These solutions result in relatively bulky devices that provide side-by-side functionality but do not combine them together. At a given time, the user must choose to use a lighted sight or scope, and therefore, the user never benefits from the added advantages of both systems. In a system incorporating a thermal infrared sight and a light-emitting sight, the user must choose whether to benefit from the fast aiming and situational awareness capabilities provided by the light-emitting sight or the disguise and night vision capabilities provided by the thermal infrared sight.

In summary, the existing solutions based on a single principle of the luminous sight, indicator or scope type do not satisfy all the requirements of the infantry to shoot in any case. Solutions that juxtapose the two principles in the same device, such as luminous sights and thermal imaging sights, can combine some of the advantages without simultaneously benefiting from them. In addition, these systems are bulky and heavy. They do not meet all of the above requirements.

Disclosure of Invention

The sighting telescope according to the invention does not have the disadvantages described above. Indeed, several images of different sources can be perceived through a single light-emitting sight-type eyepiece. Thus, several requirements of this type of device are guaranteed while maintaining a reduced volume. More specifically, the subject of the invention is a sighting telescope or sight comprising: in a single mechanical configuration, a camera and a video microdisplay in combination with an eyepiece, characterized in that the eyepiece utilizes a light combiner arranged to superimpose an image of the video microdisplay on an external landscape.

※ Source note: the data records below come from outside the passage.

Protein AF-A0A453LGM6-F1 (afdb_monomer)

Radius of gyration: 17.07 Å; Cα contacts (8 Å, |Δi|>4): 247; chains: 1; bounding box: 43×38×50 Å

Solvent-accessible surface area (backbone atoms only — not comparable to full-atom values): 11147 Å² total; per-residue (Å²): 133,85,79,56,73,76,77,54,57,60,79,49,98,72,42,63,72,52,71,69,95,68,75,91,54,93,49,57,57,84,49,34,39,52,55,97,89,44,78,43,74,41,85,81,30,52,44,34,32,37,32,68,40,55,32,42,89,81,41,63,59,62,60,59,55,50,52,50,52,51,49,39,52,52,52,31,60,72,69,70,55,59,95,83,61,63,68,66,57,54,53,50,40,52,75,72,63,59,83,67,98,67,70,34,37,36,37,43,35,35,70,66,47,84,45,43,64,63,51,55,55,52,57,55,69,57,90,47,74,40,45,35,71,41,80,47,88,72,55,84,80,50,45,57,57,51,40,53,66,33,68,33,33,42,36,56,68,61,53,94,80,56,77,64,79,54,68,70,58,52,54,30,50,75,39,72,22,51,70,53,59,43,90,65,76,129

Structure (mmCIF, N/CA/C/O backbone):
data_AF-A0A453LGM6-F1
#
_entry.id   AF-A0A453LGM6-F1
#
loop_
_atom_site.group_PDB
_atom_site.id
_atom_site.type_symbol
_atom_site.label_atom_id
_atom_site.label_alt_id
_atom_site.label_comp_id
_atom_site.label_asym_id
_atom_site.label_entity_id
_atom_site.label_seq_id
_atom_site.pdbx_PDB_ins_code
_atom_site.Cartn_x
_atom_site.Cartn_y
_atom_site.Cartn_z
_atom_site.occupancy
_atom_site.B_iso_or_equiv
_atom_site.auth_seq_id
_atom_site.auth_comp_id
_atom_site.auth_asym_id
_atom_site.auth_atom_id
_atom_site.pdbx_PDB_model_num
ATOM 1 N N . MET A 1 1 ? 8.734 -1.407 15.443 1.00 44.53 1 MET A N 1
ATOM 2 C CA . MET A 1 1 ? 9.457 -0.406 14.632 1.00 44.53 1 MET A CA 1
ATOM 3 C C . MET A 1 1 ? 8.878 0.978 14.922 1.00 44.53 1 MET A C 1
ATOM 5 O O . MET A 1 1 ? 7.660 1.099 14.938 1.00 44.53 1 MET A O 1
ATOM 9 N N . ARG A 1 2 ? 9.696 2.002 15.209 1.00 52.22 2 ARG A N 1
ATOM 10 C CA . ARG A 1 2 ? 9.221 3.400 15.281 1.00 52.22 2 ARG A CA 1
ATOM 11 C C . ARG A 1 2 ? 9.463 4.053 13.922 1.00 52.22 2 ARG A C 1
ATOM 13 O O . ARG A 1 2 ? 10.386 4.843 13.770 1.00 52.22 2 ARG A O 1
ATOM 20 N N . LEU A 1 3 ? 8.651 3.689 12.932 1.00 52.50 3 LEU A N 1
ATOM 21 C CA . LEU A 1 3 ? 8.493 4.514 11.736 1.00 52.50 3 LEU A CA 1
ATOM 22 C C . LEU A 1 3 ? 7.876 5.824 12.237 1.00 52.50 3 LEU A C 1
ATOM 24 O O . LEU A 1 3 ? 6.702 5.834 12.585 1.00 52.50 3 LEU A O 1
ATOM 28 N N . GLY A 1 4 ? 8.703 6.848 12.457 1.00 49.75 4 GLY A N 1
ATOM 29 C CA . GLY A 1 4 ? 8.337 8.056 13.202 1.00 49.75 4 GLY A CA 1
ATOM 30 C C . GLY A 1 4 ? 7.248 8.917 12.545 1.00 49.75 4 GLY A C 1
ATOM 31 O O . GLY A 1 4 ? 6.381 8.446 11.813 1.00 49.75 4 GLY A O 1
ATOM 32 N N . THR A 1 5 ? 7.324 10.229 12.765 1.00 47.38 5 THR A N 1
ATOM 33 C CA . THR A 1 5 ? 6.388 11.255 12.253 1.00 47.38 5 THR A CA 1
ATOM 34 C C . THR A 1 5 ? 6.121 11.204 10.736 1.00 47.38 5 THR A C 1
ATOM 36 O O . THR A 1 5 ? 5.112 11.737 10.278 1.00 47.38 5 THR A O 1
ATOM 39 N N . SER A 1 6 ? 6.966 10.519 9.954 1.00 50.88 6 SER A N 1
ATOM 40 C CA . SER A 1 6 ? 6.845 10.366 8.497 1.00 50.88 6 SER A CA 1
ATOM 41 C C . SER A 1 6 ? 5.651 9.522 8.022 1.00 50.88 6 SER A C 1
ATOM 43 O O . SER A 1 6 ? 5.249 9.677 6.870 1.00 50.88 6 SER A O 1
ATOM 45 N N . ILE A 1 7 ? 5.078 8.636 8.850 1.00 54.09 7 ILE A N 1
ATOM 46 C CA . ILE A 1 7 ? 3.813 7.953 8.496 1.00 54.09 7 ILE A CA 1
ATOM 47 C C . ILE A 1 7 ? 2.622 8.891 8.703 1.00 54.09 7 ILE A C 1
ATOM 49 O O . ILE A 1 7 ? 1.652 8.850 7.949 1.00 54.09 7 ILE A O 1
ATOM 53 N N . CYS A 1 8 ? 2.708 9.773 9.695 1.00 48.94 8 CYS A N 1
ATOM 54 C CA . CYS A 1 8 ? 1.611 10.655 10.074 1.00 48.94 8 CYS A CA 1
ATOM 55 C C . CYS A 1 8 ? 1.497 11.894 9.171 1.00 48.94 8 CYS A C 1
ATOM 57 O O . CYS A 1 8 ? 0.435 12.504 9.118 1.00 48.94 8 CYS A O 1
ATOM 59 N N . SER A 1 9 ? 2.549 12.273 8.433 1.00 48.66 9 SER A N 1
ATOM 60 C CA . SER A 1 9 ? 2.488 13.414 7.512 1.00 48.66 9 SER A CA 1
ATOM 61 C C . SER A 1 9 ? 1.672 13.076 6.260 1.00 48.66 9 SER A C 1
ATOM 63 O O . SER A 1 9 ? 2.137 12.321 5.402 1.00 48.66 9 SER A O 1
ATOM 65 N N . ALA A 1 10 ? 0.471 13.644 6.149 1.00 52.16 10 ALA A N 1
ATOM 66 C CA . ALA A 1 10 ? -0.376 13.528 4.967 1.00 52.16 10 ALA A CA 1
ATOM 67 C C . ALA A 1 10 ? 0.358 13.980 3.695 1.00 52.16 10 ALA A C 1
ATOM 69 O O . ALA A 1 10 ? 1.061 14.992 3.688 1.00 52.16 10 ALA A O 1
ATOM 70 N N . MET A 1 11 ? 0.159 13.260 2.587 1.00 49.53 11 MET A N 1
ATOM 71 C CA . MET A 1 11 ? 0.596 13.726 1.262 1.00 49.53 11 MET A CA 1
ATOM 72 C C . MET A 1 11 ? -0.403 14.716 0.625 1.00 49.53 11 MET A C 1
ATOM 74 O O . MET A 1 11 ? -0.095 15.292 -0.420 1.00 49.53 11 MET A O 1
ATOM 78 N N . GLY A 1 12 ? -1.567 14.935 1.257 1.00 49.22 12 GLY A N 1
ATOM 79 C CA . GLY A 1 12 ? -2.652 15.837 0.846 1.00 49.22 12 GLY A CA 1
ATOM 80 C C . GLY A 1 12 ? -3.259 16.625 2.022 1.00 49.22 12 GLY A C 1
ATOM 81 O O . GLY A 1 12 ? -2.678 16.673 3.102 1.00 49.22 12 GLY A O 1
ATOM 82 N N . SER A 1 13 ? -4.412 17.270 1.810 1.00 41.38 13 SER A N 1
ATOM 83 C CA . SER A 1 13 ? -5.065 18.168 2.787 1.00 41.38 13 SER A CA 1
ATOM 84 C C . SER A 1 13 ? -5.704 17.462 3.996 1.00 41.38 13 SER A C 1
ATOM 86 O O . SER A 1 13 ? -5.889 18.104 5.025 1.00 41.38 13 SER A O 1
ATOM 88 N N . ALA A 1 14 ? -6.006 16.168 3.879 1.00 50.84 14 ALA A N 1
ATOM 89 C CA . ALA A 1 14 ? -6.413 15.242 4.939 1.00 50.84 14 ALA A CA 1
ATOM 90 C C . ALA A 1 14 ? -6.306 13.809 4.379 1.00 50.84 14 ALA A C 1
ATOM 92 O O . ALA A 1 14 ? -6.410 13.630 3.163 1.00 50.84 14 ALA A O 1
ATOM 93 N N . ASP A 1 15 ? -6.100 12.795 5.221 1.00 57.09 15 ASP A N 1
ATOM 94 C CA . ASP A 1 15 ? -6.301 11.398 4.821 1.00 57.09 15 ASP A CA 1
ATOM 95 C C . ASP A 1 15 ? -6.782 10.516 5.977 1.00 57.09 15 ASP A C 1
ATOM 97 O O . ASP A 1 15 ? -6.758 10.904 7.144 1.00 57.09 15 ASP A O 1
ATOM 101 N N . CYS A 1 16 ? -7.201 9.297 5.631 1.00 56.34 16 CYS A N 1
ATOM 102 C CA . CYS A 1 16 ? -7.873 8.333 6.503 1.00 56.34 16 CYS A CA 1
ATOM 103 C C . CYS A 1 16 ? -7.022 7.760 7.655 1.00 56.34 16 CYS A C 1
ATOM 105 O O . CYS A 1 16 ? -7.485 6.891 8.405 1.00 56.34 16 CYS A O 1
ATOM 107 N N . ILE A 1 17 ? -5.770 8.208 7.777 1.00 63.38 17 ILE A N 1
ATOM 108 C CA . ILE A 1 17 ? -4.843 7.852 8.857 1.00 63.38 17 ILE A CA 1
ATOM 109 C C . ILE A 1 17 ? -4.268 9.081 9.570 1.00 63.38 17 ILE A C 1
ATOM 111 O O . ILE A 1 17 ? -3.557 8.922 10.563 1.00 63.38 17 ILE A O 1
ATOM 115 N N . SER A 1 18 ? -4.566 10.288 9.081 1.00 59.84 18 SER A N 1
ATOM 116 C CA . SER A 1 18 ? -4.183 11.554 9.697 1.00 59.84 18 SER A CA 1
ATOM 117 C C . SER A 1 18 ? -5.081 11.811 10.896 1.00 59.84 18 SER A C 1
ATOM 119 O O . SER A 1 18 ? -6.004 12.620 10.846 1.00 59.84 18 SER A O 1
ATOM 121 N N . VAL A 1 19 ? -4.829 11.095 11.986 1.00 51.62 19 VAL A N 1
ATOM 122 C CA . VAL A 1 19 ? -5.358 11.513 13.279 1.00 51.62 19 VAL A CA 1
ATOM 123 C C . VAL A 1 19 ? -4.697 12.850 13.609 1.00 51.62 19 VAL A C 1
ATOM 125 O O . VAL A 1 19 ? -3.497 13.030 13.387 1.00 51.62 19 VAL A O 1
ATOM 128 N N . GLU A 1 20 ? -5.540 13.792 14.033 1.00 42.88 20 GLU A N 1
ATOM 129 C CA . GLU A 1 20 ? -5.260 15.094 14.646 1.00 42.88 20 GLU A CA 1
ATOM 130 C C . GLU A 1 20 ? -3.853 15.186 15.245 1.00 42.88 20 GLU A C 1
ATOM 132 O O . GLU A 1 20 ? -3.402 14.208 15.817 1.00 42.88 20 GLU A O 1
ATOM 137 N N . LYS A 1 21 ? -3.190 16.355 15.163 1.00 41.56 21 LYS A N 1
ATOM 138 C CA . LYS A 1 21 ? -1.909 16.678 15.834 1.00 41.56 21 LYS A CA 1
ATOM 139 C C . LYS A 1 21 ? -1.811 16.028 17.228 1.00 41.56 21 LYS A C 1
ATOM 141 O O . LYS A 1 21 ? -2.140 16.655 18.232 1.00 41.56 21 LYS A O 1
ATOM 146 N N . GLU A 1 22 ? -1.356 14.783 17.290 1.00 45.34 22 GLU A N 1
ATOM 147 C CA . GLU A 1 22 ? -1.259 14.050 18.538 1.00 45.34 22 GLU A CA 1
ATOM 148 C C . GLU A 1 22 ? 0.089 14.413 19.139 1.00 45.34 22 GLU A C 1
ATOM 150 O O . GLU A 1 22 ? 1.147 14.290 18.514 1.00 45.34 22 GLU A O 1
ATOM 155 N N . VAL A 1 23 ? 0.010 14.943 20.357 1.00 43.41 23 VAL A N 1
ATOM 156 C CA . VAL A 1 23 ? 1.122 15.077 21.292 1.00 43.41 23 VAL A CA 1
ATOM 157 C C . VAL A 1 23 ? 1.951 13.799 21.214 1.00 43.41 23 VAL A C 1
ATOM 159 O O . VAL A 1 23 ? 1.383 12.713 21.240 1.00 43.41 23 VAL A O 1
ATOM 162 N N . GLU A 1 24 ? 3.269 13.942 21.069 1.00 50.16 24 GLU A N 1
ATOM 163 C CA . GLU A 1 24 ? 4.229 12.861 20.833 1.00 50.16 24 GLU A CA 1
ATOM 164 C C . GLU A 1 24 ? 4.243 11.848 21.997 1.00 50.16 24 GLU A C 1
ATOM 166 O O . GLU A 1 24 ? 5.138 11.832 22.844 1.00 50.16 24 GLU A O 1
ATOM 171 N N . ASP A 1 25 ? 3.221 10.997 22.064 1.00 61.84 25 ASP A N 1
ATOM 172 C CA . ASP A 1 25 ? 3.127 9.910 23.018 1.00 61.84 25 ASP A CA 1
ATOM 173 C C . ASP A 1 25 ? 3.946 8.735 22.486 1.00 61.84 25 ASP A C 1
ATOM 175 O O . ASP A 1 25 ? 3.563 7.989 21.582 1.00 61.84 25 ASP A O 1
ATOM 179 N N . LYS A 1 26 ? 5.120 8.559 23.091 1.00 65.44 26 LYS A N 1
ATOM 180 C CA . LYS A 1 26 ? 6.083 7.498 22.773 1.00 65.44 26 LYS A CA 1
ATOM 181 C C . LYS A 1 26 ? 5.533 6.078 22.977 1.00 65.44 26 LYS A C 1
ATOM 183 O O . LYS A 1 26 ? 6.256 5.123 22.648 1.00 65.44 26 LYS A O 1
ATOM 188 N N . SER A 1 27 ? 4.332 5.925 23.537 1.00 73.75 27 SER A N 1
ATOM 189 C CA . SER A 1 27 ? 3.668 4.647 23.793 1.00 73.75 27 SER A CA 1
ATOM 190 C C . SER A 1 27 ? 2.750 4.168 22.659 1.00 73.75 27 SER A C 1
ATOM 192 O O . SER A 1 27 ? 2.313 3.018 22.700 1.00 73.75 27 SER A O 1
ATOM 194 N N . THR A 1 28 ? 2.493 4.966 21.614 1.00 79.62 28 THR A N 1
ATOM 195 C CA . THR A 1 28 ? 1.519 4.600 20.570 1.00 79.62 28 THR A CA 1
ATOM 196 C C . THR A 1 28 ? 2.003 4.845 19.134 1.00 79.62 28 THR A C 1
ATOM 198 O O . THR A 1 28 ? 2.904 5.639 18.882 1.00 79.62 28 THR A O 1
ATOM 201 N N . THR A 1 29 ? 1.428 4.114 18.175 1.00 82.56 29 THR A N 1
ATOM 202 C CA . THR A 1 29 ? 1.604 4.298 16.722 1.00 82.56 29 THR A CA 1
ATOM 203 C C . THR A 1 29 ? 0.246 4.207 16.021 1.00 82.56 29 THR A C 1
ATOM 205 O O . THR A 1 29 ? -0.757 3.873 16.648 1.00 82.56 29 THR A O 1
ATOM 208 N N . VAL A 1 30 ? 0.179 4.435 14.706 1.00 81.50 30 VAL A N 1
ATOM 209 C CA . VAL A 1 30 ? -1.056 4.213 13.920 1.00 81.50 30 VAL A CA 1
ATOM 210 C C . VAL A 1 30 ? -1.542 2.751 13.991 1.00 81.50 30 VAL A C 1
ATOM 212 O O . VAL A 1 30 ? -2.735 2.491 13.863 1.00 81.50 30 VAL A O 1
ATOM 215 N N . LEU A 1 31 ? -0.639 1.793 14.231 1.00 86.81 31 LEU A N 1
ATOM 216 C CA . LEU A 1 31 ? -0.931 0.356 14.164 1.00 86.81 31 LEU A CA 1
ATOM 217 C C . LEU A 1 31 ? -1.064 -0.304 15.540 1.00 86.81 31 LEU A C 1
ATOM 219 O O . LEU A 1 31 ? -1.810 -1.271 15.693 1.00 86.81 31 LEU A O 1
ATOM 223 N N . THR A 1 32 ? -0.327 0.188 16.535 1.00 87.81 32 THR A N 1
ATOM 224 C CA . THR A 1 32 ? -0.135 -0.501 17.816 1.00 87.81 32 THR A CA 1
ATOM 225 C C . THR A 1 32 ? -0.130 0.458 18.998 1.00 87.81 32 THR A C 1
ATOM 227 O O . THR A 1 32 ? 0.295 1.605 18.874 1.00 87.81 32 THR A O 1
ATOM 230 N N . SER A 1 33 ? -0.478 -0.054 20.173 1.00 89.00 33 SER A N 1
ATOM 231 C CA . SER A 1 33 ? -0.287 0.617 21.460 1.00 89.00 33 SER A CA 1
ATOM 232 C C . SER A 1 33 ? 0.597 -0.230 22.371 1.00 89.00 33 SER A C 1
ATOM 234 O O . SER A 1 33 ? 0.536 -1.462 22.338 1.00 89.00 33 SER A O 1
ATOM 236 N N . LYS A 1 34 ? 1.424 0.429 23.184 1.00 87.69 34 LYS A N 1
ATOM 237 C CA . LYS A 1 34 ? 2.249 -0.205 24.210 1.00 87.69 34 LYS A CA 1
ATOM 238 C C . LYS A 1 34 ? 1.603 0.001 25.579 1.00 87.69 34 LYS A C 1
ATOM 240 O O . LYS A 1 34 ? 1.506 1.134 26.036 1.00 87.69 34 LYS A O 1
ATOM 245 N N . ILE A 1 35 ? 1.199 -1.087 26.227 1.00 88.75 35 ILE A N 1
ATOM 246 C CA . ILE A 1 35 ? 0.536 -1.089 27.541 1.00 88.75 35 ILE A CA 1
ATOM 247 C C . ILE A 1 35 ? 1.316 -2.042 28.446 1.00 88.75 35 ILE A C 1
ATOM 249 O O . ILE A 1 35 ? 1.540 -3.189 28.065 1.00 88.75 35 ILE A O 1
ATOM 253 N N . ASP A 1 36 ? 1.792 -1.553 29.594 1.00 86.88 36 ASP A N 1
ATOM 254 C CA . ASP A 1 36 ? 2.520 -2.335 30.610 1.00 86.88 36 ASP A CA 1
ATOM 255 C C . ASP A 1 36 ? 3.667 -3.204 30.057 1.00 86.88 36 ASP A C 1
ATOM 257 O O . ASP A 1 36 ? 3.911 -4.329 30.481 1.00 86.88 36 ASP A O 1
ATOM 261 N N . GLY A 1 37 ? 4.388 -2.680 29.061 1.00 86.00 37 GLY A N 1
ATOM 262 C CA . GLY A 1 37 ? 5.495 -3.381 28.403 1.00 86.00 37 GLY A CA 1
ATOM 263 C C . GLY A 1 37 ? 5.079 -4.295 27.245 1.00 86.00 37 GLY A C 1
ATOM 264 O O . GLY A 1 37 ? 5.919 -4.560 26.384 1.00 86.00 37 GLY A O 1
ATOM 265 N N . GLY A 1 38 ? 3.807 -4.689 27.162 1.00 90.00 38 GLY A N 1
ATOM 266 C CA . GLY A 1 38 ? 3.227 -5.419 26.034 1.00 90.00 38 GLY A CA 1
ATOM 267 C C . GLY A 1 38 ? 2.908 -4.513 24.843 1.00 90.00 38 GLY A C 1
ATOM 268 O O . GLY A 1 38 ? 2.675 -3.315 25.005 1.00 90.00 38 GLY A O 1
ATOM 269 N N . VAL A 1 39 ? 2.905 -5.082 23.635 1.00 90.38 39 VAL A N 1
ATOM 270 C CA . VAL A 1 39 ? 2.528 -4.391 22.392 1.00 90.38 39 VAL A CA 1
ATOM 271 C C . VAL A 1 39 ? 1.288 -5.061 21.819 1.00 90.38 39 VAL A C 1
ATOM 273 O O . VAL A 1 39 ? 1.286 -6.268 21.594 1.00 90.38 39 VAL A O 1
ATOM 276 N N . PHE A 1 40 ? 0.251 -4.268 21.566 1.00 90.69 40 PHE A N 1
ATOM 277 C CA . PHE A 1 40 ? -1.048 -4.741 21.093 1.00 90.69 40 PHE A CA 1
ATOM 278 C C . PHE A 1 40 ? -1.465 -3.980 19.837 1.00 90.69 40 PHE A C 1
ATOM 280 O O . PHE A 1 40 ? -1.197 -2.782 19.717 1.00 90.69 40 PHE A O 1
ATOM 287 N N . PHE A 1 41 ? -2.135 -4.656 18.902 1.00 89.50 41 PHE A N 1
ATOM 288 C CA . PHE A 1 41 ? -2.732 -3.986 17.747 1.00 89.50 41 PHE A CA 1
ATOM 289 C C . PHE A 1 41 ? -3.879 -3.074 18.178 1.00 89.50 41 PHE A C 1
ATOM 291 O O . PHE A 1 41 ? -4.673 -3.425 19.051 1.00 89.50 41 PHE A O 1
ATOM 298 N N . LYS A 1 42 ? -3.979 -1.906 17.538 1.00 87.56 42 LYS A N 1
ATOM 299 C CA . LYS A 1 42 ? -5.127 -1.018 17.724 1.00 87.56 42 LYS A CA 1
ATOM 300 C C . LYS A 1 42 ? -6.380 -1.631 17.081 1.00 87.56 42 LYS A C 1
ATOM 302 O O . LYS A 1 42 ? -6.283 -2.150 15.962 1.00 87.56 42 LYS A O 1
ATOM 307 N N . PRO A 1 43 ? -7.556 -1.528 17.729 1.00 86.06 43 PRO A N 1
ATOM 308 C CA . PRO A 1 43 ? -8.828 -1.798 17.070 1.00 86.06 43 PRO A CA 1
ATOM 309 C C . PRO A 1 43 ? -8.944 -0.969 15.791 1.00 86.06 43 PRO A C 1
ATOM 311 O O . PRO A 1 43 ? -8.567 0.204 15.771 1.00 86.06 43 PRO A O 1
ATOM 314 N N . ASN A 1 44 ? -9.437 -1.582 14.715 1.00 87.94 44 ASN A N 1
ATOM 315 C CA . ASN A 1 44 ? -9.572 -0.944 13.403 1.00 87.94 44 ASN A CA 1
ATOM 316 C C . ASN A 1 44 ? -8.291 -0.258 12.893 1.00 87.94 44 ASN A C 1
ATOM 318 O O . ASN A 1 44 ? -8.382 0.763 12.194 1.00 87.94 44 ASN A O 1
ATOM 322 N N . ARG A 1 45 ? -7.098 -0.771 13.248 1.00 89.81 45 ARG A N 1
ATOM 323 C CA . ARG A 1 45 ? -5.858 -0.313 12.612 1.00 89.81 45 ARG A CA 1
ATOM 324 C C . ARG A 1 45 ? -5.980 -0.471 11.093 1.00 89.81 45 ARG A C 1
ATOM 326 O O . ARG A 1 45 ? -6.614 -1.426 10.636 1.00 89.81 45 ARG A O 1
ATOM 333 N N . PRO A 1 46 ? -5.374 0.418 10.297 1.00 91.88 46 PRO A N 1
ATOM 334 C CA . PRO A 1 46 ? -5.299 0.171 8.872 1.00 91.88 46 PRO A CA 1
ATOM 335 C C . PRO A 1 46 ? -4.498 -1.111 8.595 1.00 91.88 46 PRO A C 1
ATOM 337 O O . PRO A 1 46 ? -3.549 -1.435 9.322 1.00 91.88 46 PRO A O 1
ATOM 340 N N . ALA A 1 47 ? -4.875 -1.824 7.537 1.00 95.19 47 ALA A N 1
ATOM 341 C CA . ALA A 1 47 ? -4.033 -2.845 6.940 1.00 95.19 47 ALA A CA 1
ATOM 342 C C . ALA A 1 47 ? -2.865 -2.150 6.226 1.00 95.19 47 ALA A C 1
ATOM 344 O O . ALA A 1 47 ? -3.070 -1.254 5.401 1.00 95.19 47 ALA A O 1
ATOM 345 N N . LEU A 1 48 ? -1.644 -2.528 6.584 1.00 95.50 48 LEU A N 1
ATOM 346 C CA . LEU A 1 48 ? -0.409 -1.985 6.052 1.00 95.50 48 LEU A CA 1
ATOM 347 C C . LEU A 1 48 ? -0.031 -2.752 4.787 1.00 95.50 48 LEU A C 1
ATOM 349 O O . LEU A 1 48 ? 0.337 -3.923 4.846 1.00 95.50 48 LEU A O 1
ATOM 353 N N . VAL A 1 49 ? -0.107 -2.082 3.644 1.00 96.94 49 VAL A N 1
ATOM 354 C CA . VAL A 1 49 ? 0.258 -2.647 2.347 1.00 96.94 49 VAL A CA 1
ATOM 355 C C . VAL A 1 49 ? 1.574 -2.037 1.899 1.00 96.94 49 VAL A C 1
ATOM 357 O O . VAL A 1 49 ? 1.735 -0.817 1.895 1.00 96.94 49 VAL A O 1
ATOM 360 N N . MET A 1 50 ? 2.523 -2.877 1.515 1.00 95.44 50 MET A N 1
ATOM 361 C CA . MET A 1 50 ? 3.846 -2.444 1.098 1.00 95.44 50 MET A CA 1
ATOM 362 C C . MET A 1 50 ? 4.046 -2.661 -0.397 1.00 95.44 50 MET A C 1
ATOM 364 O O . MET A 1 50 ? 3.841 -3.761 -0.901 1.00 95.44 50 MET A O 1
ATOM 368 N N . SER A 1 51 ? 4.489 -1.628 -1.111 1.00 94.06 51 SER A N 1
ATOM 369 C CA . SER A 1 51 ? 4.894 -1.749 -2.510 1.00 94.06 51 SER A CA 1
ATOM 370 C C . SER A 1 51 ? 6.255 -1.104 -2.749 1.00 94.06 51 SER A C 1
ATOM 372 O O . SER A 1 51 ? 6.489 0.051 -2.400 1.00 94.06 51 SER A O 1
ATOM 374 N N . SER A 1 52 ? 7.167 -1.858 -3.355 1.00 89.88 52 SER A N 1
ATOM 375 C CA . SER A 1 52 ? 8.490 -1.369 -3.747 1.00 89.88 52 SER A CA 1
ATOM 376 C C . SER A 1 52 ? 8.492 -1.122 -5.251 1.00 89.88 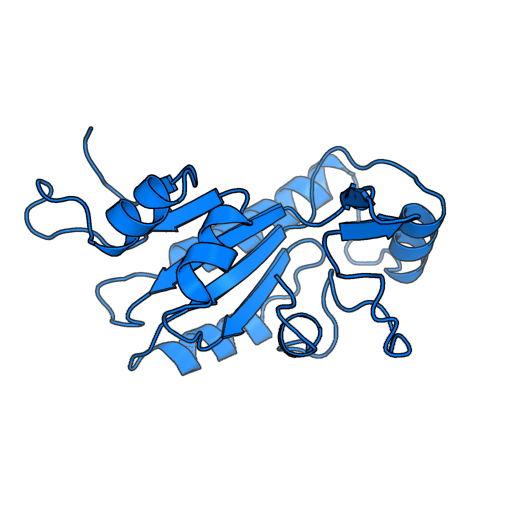52 SER A C 1
ATOM 378 O O . SER A 1 52 ? 8.179 -2.033 -6.016 1.00 89.88 52 SER A O 1
ATOM 380 N N . THR A 1 53 ? 8.885 0.071 -5.694 1.00 89.75 53 THR A N 1
ATOM 381 C CA . THR A 1 53 ? 8.878 0.425 -7.122 1.00 89.75 53 THR A CA 1
ATOM 382 C C . THR A 1 53 ? 10.136 1.187 -7.539 1.00 89.75 53 THR A C 1
ATOM 384 O O . THR A 1 53 ? 10.676 2.011 -6.800 1.00 89.75 53 THR A O 1
ATOM 387 N N . SER A 1 54 ? 10.636 0.906 -8.741 1.00 88.44 54 SER A N 1
ATOM 388 C CA . SER A 1 54 ? 11.670 1.718 -9.392 1.00 88.44 54 SER A CA 1
ATOM 389 C C . SER A 1 54 ? 11.100 2.982 -10.024 1.00 88.44 54 SER A C 1
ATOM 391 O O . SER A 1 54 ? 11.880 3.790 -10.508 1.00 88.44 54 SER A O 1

Advantageously, the sighting telescope comprises luminous symbols or luminous points and optical means arranged to superimpose an image of said luminous symbols or luminous points on the image of said video microdisplay and on the external landscape.

Advantageously, the optical train consisting of the camera, the microdisplay and the eyepiece has a magnification of one, the image of the microdisplay coinciding with the image of the external landscape.

Advantageously, the light combiner comprises a flat semi-reflective surface inclined at about 45 degrees to the aiming or viewing axis.

Advantageously, the transflective surface is comprised in a plate beam splitter comprising two parallel planes.

Advantageously, the semitransparent and semi-reflecting plate is comprised in a cubic beam splitter comprising two parallel planes. The normal to the face may be parallel to the sighting or viewing axis.

Advantageously, the prismatic beamsplitter comprises a concave mirror having an optical axis at right angles to the aiming or viewing axis, the light rays from the video microdisplay being transmitted by the transflector, reflected by the concave mirror and then reflected by the transflector.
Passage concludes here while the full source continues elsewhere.